“Our cravings for beauty are emotional, genetic in its drive to bring forth the carnal within. Releasing the animal, and letting the bird of desire sing.”
The need to create and collect much like the need to consume food, satiates, its a personal pull to satisfy, a consumptive drive that sustains both body and mind. This harkens back to our days of cave dwellings and cave paintings, an instinct to create and to survive. Our cravings for beauty are emotional, genetic in its drive to bring forth the carnal within. Releasing the animal, and letting the bird of desire sing.

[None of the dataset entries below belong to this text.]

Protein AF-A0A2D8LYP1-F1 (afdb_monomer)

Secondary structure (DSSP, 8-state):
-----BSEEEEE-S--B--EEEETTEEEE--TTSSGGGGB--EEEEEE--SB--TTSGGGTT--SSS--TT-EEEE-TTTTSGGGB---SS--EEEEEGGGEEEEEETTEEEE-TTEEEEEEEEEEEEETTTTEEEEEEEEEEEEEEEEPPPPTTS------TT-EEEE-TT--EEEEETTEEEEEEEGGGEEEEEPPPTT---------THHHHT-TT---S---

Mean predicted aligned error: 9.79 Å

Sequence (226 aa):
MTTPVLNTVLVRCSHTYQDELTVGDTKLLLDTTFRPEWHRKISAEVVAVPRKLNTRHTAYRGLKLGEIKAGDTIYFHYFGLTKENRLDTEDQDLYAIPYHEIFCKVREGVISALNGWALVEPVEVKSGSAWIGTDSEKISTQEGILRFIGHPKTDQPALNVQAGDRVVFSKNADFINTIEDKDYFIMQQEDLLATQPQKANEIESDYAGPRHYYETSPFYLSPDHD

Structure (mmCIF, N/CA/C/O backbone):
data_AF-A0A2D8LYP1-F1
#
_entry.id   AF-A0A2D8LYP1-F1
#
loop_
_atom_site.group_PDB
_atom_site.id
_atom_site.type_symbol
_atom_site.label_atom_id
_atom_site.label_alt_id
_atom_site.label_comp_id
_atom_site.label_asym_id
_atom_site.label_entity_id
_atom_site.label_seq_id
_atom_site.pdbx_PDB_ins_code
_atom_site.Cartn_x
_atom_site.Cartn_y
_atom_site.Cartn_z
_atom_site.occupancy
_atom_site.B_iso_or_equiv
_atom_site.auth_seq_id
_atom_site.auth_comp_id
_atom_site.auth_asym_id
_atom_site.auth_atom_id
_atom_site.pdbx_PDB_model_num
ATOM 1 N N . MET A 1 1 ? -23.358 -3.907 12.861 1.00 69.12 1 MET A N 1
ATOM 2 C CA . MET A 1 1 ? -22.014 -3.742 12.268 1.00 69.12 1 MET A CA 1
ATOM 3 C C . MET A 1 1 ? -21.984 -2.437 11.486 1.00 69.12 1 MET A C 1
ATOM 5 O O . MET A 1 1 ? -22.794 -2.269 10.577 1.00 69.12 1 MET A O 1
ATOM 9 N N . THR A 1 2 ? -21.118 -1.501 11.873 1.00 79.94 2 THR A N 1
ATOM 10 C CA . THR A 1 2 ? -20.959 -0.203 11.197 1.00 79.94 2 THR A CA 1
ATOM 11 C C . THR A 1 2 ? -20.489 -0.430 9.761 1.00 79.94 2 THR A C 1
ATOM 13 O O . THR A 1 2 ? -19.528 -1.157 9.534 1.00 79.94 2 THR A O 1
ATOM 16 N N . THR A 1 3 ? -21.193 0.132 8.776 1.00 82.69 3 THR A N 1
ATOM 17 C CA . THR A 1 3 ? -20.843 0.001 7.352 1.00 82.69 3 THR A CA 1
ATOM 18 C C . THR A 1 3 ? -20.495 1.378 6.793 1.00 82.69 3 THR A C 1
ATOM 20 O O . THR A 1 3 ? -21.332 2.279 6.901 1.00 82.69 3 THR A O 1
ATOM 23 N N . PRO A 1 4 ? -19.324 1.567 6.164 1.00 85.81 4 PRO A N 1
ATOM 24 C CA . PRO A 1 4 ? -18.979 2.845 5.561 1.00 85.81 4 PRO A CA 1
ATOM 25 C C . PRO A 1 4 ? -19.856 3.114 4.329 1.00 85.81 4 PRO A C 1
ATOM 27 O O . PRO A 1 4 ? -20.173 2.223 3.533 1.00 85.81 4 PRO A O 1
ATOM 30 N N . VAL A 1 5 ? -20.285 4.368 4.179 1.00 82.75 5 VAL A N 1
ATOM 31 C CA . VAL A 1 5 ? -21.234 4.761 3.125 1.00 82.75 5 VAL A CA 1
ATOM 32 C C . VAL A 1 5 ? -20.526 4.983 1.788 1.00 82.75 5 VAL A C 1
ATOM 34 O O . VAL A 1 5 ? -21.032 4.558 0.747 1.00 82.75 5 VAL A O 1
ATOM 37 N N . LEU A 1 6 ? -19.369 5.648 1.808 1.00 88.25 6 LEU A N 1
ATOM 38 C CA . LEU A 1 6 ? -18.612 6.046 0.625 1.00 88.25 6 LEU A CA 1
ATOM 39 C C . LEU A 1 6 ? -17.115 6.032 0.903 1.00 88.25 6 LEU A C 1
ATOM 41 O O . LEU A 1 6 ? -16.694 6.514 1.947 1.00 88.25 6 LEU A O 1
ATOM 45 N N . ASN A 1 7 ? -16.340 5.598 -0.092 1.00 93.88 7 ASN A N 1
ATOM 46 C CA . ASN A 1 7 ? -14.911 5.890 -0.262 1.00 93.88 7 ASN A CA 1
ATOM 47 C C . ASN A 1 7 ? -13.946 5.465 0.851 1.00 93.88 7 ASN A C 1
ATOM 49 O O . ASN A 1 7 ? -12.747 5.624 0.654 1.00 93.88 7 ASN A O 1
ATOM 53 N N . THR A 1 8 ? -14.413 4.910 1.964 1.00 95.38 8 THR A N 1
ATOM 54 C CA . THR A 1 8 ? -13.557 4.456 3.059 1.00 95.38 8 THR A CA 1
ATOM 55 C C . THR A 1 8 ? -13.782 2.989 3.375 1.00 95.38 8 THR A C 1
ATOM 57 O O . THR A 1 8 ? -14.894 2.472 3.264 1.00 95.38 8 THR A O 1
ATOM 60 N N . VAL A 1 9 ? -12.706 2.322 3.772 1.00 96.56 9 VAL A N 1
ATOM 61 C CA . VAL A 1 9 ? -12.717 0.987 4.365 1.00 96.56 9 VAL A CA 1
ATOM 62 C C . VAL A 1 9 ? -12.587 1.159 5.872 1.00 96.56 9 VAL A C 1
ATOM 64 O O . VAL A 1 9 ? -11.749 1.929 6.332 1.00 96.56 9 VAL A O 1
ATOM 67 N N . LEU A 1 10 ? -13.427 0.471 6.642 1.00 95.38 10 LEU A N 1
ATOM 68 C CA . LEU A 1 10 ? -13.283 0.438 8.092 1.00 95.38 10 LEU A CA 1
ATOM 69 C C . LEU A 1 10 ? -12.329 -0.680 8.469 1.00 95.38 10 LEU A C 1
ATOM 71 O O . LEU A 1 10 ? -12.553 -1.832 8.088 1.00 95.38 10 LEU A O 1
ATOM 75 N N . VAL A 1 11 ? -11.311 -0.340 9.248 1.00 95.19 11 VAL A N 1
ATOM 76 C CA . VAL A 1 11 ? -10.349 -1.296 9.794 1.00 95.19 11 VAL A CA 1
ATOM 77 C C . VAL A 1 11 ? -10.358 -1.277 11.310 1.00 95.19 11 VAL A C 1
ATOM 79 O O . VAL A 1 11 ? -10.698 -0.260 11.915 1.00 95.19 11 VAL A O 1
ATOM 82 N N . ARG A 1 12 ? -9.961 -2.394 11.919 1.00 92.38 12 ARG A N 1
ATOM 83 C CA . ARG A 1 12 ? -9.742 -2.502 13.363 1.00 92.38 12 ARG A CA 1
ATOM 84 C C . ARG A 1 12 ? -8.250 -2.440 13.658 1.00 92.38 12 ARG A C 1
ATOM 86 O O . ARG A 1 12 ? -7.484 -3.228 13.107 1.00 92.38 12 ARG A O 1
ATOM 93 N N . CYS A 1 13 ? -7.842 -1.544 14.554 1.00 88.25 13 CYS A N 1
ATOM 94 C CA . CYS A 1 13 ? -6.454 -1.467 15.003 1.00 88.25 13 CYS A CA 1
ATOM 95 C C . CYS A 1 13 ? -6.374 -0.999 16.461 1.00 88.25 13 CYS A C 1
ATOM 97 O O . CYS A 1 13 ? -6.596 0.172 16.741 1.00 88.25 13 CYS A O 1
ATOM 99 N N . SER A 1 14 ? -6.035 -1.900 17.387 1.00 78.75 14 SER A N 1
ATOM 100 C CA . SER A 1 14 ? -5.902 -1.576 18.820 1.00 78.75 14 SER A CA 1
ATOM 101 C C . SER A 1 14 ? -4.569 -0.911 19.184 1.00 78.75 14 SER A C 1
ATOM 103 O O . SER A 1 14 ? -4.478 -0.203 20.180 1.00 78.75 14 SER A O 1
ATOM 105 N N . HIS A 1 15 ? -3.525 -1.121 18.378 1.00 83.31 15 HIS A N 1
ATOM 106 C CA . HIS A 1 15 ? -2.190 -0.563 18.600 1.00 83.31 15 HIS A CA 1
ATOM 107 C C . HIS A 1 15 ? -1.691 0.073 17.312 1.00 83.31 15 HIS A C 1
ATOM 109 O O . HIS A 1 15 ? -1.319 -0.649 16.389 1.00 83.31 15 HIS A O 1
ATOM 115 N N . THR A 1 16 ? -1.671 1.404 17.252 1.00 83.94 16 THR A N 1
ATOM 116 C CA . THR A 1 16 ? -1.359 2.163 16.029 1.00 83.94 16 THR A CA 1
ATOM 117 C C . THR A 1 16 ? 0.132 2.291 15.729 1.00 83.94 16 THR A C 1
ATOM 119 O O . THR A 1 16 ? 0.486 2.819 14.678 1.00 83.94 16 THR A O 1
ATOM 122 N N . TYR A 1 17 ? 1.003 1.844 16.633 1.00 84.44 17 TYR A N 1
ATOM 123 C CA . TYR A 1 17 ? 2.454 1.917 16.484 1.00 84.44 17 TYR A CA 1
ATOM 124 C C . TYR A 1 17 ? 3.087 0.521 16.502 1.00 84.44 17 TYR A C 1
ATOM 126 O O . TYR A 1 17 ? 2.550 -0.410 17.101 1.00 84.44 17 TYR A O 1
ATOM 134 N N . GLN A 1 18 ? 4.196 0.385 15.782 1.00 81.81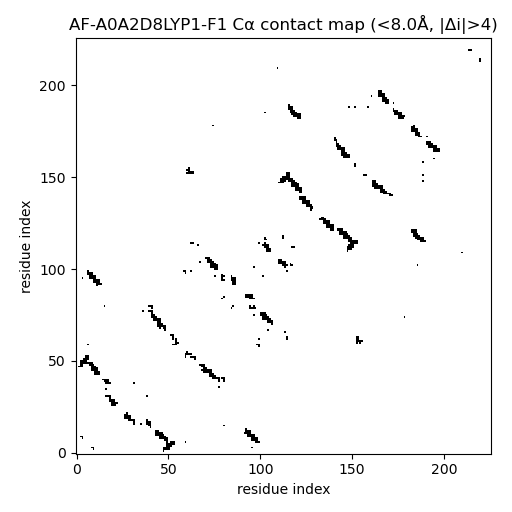 18 GLN A N 1
ATOM 135 C CA . GLN A 1 18 ? 5.161 -0.701 15.854 1.00 81.81 18 GLN A CA 1
ATOM 136 C C . GLN A 1 18 ? 6.224 -0.284 16.874 1.00 81.81 18 GLN A C 1
ATOM 138 O O . GLN A 1 18 ? 7.224 0.347 16.540 1.00 81.81 18 GLN A O 1
ATOM 143 N N . ASP A 1 19 ? 5.947 -0.566 18.139 1.00 83.88 19 ASP A N 1
ATOM 144 C CA . ASP A 1 19 ? 6.748 -0.168 19.296 1.00 83.88 19 ASP A CA 1
ATOM 145 C C . ASP A 1 19 ? 7.509 -1.344 19.918 1.00 83.88 19 ASP A C 1
ATOM 147 O O . ASP A 1 19 ? 8.133 -1.191 20.960 1.00 83.88 19 ASP A O 1
ATOM 151 N N . GLU A 1 20 ? 7.505 -2.512 19.277 1.00 84.88 20 GLU A N 1
ATOM 152 C CA . GLU A 1 20 ? 8.158 -3.721 19.772 1.00 84.88 20 GLU A CA 1
ATOM 153 C C . GLU A 1 20 ? 9.234 -4.197 18.791 1.00 84.88 20 GLU A C 1
ATOM 155 O O . GLU A 1 20 ? 8.969 -4.391 17.606 1.00 84.88 20 GLU A O 1
ATOM 160 N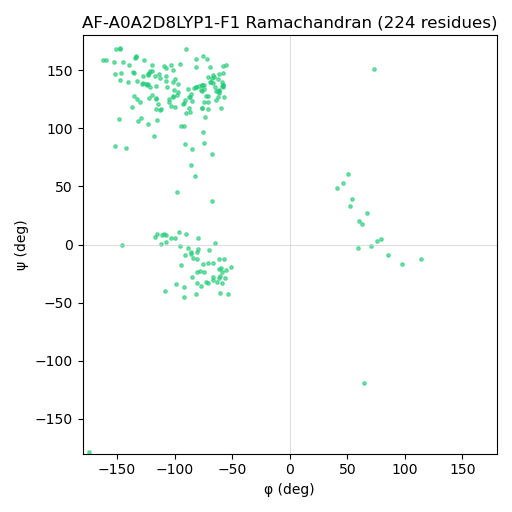 N . LEU A 1 21 ? 10.446 -4.425 19.297 1.00 82.31 21 LEU A N 1
ATOM 161 C CA . LEU A 1 21 ? 11.564 -5.009 18.558 1.00 82.31 21 LEU A CA 1
ATOM 162 C C . LEU A 1 21 ? 12.055 -6.257 19.291 1.00 82.31 21 LEU A C 1
ATOM 164 O O . LEU A 1 21 ? 12.195 -6.247 20.512 1.00 82.31 21 LEU A O 1
ATOM 168 N N . THR A 1 22 ? 12.369 -7.320 18.554 1.00 84.12 22 THR A N 1
ATOM 169 C CA . THR A 1 22 ? 13.023 -8.505 19.126 1.00 84.12 22 THR A CA 1
ATOM 170 C C . THR A 1 22 ? 14.492 -8.524 18.718 1.00 84.12 22 THR A C 1
ATOM 172 O O . THR A 1 22 ? 14.806 -8.470 17.532 1.00 84.12 22 THR A O 1
ATOM 175 N N . VAL A 1 23 ? 15.394 -8.602 19.698 1.00 84.81 23 VAL A N 1
ATOM 176 C CA . VAL A 1 23 ? 16.843 -8.743 19.494 1.00 84.81 23 VAL A CA 1
ATOM 177 C C . VAL A 1 23 ? 17.296 -10.006 20.218 1.00 84.81 23 VAL A C 1
ATOM 179 O O . VAL A 1 23 ? 17.386 -10.033 21.445 1.00 84.81 23 VAL A O 1
ATOM 182 N N . GLY A 1 24 ? 17.547 -11.073 19.456 1.00 87.56 24 GLY A N 1
ATOM 183 C CA . GLY A 1 24 ? 17.793 -12.400 20.021 1.00 87.56 24 GLY A CA 1
ATOM 184 C C . GLY A 1 24 ? 16.553 -12.932 20.743 1.00 87.56 24 GLY A C 1
ATOM 185 O O . GLY A 1 24 ? 15.501 -13.094 20.135 1.00 87.56 24 GLY A O 1
ATOM 186 N N . ASP A 1 25 ? 16.681 -13.190 22.039 1.00 90.56 25 ASP A N 1
ATOM 187 C CA . ASP A 1 25 ? 15.606 -13.616 22.944 1.00 90.56 25 ASP A CA 1
ATOM 188 C C . ASP A 1 25 ? 14.958 -12.449 23.715 1.00 90.56 25 ASP A C 1
ATOM 190 O O . ASP A 1 25 ? 14.021 -12.650 24.490 1.00 90.56 25 ASP A O 1
ATOM 194 N N . THR A 1 26 ? 15.444 -11.222 23.513 1.00 87.06 26 THR A N 1
ATOM 195 C CA . THR A 1 26 ? 15.019 -10.048 24.274 1.00 87.06 26 THR A CA 1
ATOM 196 C C . THR A 1 26 ? 14.027 -9.202 23.483 1.00 87.06 26 THR A C 1
ATOM 198 O O . THR A 1 26 ? 14.296 -8.784 22.356 1.00 87.06 26 THR A O 1
ATOM 201 N N . LYS A 1 27 ? 12.888 -8.893 24.111 1.00 89.75 27 LYS A N 1
ATOM 202 C CA . LYS A 1 27 ? 11.879 -7.967 23.591 1.00 89.75 27 LYS A CA 1
ATOM 203 C C . LYS A 1 27 ? 12.141 -6.557 24.120 1.00 89.75 27 LYS A C 1
ATOM 205 O O . LYS A 1 27 ? 12.148 -6.338 25.330 1.00 89.75 27 LYS A O 1
ATOM 210 N N . LEU A 1 28 ? 12.355 -5.612 23.215 1.00 88.94 28 LEU A N 1
ATOM 211 C CA . LEU A 1 28 ? 12.600 -4.202 23.496 1.00 88.94 28 LEU A CA 1
ATOM 212 C C . LEU A 1 28 ? 11.377 -3.376 23.101 1.00 88.94 28 LEU A C 1
ATOM 214 O O . LEU A 1 28 ? 10.762 -3.633 22.067 1.00 88.94 28 LEU A O 1
ATOM 218 N N . LEU A 1 29 ? 11.050 -2.375 23.919 1.00 86.75 29 LEU A N 1
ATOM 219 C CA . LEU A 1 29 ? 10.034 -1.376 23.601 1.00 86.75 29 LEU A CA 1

To collect and to create vacillates the landscape of the inner and outer self, easing the mind as we try to make sense of this world. The earliest examples of ceramics were spheres, a purity of form and making. I imagine this being a feeling of ease that tamed the anxious mind, as the night sky blinked, and the wind and animals howled. Creativity is basic in its instinct to express and to ease our ways of living, the ceramic bowl holds our food, while the vase holds the flowers that inspire. But the impact is not basic, it goes deep into our psyche, as we hold, move past and graze with our eyes. To collect speaks to the same emotion as creating, to posses another’s creative endeavor is to share their moment of personal rapture, flow and expression of a deeper inner dialogue. To collect someone’s creation is to then take part in an ancient conversation, one that words cannot fully express.
“To collect is to be an historian, preserving but also writing, adding to history as time moves on.”

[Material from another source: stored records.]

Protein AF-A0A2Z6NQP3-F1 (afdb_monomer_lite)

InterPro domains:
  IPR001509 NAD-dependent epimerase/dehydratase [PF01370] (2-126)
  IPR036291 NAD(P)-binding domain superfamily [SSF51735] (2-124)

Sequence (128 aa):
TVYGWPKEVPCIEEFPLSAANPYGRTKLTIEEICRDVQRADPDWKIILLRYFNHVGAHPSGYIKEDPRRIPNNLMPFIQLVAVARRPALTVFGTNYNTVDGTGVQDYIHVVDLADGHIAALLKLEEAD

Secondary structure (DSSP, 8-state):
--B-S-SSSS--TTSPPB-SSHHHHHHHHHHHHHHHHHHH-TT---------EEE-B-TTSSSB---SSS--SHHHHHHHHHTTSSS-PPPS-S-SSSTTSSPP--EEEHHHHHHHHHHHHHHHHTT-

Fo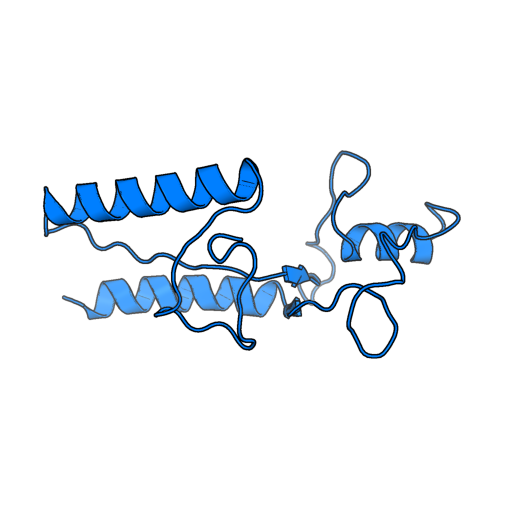ldseek 3Di:
DQLQDPPDPPDDPPHDGDHVDPVSVVLNVVVVVLVVVCVVPVVDDDDRDDDWAEADAPPVPPGHDDDPDQDPDDHVNVVCCVVVVDVDDDFDFQCPPDPRGGDDTDYDYVVVVVVVVVVSVVVSVVVD

Radius of gyration: 18.04 Å; chains: 1; bounding box: 41×30×49 Å

Structure (mmCIF, N/CA/C/O backbone):
data_AF-A0A2Z6NQP3-F1
#
_entry.id   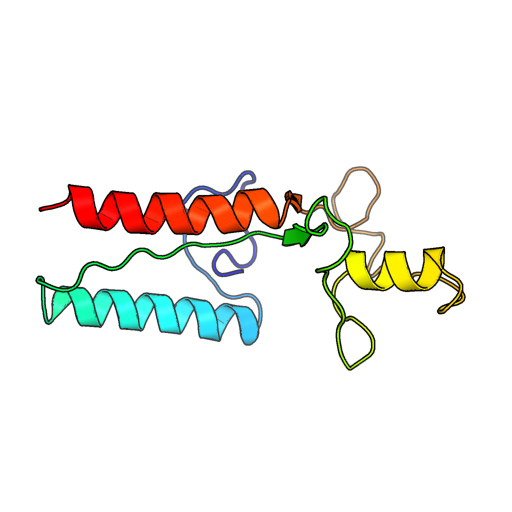AF-A0A2Z6NQP3-F1
#
loop_
_atom_site.group_PDB
_atom_site.id
_atom_site.type_symbol
_atom_site.label_atom_id
_atom_site.label_alt_id
_atom_site.label_comp_id
_atom_site.label_asym_id
_atom_site.label_entity_id
_atom_site.label_seq_id
_atom_site.pdbx_PDB_ins_code
_atom_site.Cartn_x
_atom_site.Cartn_y
_atom_site.Cartn_z
_atom_site.occupancy
_atom_site.B_iso_or_equiv
_atom_site.auth_seq_id
_atom_site.auth_comp_id
_atom_site.auth_asym_id
_atom_site.auth_atom_id
_atom_site.pdbx_PDB_model_num
ATOM 1 N N . THR A 1 1 ? 4.393 7.439 2.668 1.00 83.75 1 THR A N 1
ATOM 2 C CA . THR A 1 1 ? 4.218 6.631 3.889 1.00 83.75 1 THR A CA 1
ATOM 3 C C . THR A 1 1 ? 4.146 7.543 5.106 1.00 83.75 1 THR A C 1
ATOM 5 O O . THR A 1 1 ? 4.602 8.681 5.008 1.00 83.75 1 THR A O 1
ATOM 8 N N . VAL A 1 2 ? 3.557 7.062 6.205 1.00 94.12 2 VAL A N 1
ATOM 9 C CA . VAL A 1 2 ? 3.497 7.732 7.521 1.00 94.12 2 VAL A CA 1
ATOM 10 C C . VAL A 1 2 ? 4.703 7.412 8.414 1.00 94.12 2 VAL A C 1
ATOM 12 O O . VAL A 1 2 ? 4.788 7.936 9.515 1.00 94.12 2 VAL A O 1
ATOM 15 N N . TYR A 1 3 ? 5.644 6.589 7.944 1.00 94.06 3 TYR A N 1
ATOM 16 C CA . TYR A 1 3 ? 6.914 6.309 8.633 1.00 94.06 3 TYR A CA 1
ATOM 17 C C . TYR A 1 3 ? 8.069 7.229 8.193 1.00 94.06 3 TYR A C 1
ATOM 19 O O . TYR A 1 3 ? 9.179 7.119 8.702 1.00 94.06 3 TYR A O 1
ATOM 27 N N . GLY A 1 4 ? 7.828 8.140 7.243 1.00 90.44 4 GLY A N 1
ATOM 28 C CA . GLY A 1 4 ? 8.835 9.061 6.711 1.00 90.44 4 GLY A CA 1
ATOM 29 C C . GLY A 1 4 ? 10.081 8.341 6.197 1.00 90.44 4 GLY A C 1
ATOM 30 O O . GLY A 1 4 ? 9.991 7.599 5.220 1.00 90.44 4 GLY A O 1
ATOM 31 N N . TRP A 1 5 ? 11.216 8.592 6.854 1.00 85.62 5 TRP A N 1
ATOM 32 C CA . TRP A 1 5 ? 12.498 7.919 6.626 1.00 85.62 5 TRP A CA 1
ATOM 33 C C . TRP A 1 5 ? 12.786 6.979 7.805 1.00 85.62 5 TRP A C 1
ATOM 35 O O . TRP A 1 5 ? 13.402 7.410 8.786 1.00 85.62 5 TRP A O 1
ATOM 45 N N . PRO A 1 6 ? 12.298 5.728 7.767 1.00 82.56 6 PRO A N 1
ATOM 46 C CA . PRO A 1 6 ? 12.470 4.806 8.880 1.00 82.56 6 PRO A CA 1
ATOM 47 C C . PRO A 1 6 ? 13.957 4.494 9.086 1.00 82.56 6 PRO A C 1
ATOM 49 O O . PRO A 1 6 ? 14.706 4.315 8.127 1.00 82.56 6 PRO A O 1
ATOM 52 N N . LYS A 1 7 ? 14.390 4.450 10.352 1.00 78.19 7 LYS A N 1
ATOM 53 C CA . LYS A 1 7 ? 15.784 4.132 10.715 1.00 78.19 7 LYS A CA 1
ATOM 54 C C . LYS A 1 7 ? 16.104 2.647 10.563 1.00 78.19 7 LYS A C 1
ATOM 56 O O . LYS A 1 7 ? 17.255 2.294 10.336 1.00 78.19 7 LYS A O 1
ATOM 61 N N . GLU A 1 8 ? 15.083 1.810 10.700 1.00 82.94 8 GLU A N 1
ATOM 62 C CA . GLU A 1 8 ? 15.169 0.357 10.641 1.00 82.94 8 GLU A CA 1
ATOM 63 C C . GLU A 1 8 ? 14.110 -0.173 9.669 1.00 82.94 8 GLU A C 1
ATOM 65 O O . GLU A 1 8 ? 13.039 0.414 9.497 1.00 82.94 8 GLU A O 1
ATOM 70 N N . VAL A 1 9 ? 14.435 -1.277 9.005 1.00 83.88 9 VAL A N 1
ATOM 71 C CA . VAL A 1 9 ? 13.541 -2.026 8.120 1.00 83.88 9 VAL A CA 1
ATOM 72 C C . VAL A 1 9 ? 13.722 -3.515 8.440 1.00 83.88 9 VAL A C 1
ATOM 74 O O . VAL A 1 9 ? 14.871 -3.951 8.545 1.00 83.88 9 VAL A O 1
ATOM 77 N N . PRO A 1 10 ? 12.639 -4.298 8.617 1.00 88.94 10 PRO A N 1
ATOM 78 C CA . PRO A 1 10 ? 11.233 -3.968 8.346 1.00 88.94 10 PRO A CA 1
ATOM 79 C C . PRO A 1 10 ? 10.609 -2.998 9.365 1.00 88.94 10 PRO A C 1
ATOM 81 O O . PRO A 1 10 ? 11.005 -2.956 10.525 1.00 88.94 10 PRO A O 1
ATOM 84 N N . CYS A 1 11 ? 9.642 -2.194 8.916 1.00 89.50 11 CYS A N 1
ATOM 85 C CA . CYS A 1 11 ? 8.901 -1.285 9.793 1.00 89.50 11 CYS A CA 1
ATOM 86 C C . CYS A 1 11 ? 7.773 -2.033 10.507 1.00 89.50 11 CYS A C 1
ATOM 88 O O . CYS A 1 11 ? 7.005 -2.729 9.848 1.00 89.50 11 CYS A O 1
ATOM 90 N N . ILE A 1 12 ? 7.639 -1.809 11.813 1.00 93.88 12 ILE A N 1
ATOM 91 C CA . ILE A 1 12 ? 6.516 -2.289 12.634 1.00 93.88 12 ILE A CA 1
ATOM 92 C C . ILE A 1 12 ? 5.648 -1.113 13.102 1.00 93.88 12 ILE A C 1
ATOM 94 O O . ILE A 1 12 ? 6.044 0.053 12.995 1.00 93.88 12 ILE A O 1
ATOM 98 N N . GLU A 1 13 ? 4.448 -1.398 13.594 1.00 94.94 13 GLU A N 1
ATOM 99 C CA . GLU A 1 13 ? 3.418 -0.417 13.933 1.00 94.94 13 GLU A CA 1
ATOM 100 C C . GLU A 1 13 ? 3.820 0.540 15.064 1.00 94.94 13 GLU A C 1
ATOM 102 O O . GLU A 1 13 ? 3.334 1.677 15.097 1.00 94.94 13 GLU A O 1
ATOM 107 N N . GLU A 1 14 ? 4.727 0.106 15.942 1.00 93.25 14 GLU A N 1
ATOM 108 C CA . GLU A 1 14 ? 5.275 0.855 17.075 1.00 93.25 14 GLU A CA 1
ATOM 109 C C . GLU A 1 14 ? 6.293 1.924 16.658 1.00 93.25 14 GLU A C 1
ATOM 111 O O . GLU A 1 14 ? 6.693 2.759 17.476 1.00 93.25 14 GLU A O 1
ATOM 116 N N . PHE A 1 15 ? 6.741 1.919 15.400 1.00 93.62 15 PHE A N 1
ATOM 117 C CA . PHE A 1 15 ? 7.725 2.889 14.936 1.00 93.62 15 PHE A CA 1
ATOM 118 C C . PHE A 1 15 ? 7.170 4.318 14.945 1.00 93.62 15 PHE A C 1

Why one collects and creates is universal as it is personal, each of us have our own why, our own reasoning and desire. It’s genetic as it is emotional, tied to history and our immediate need for creative resolve and inspiration. Much of what we collect has its own pedigree, of who created and who owned, where it was made and when. An antique table can have an immense history, shown by its carvings and nicks, the hand applied stain that may have gone to black, or the hand writing marked in a drawer. Their is a history to every hand created item, a history of design influence and the hands that touched it. To collect is to be an historian, preserving but also writing, adding to history as time moves on.
The act of creating and collecting documents time, person and place, a biography as it is a geographic demarcation. Its an intuitive drive of expression, linked to others as it is to ourselves, to ease and inspire, paying homage to beauty and to life.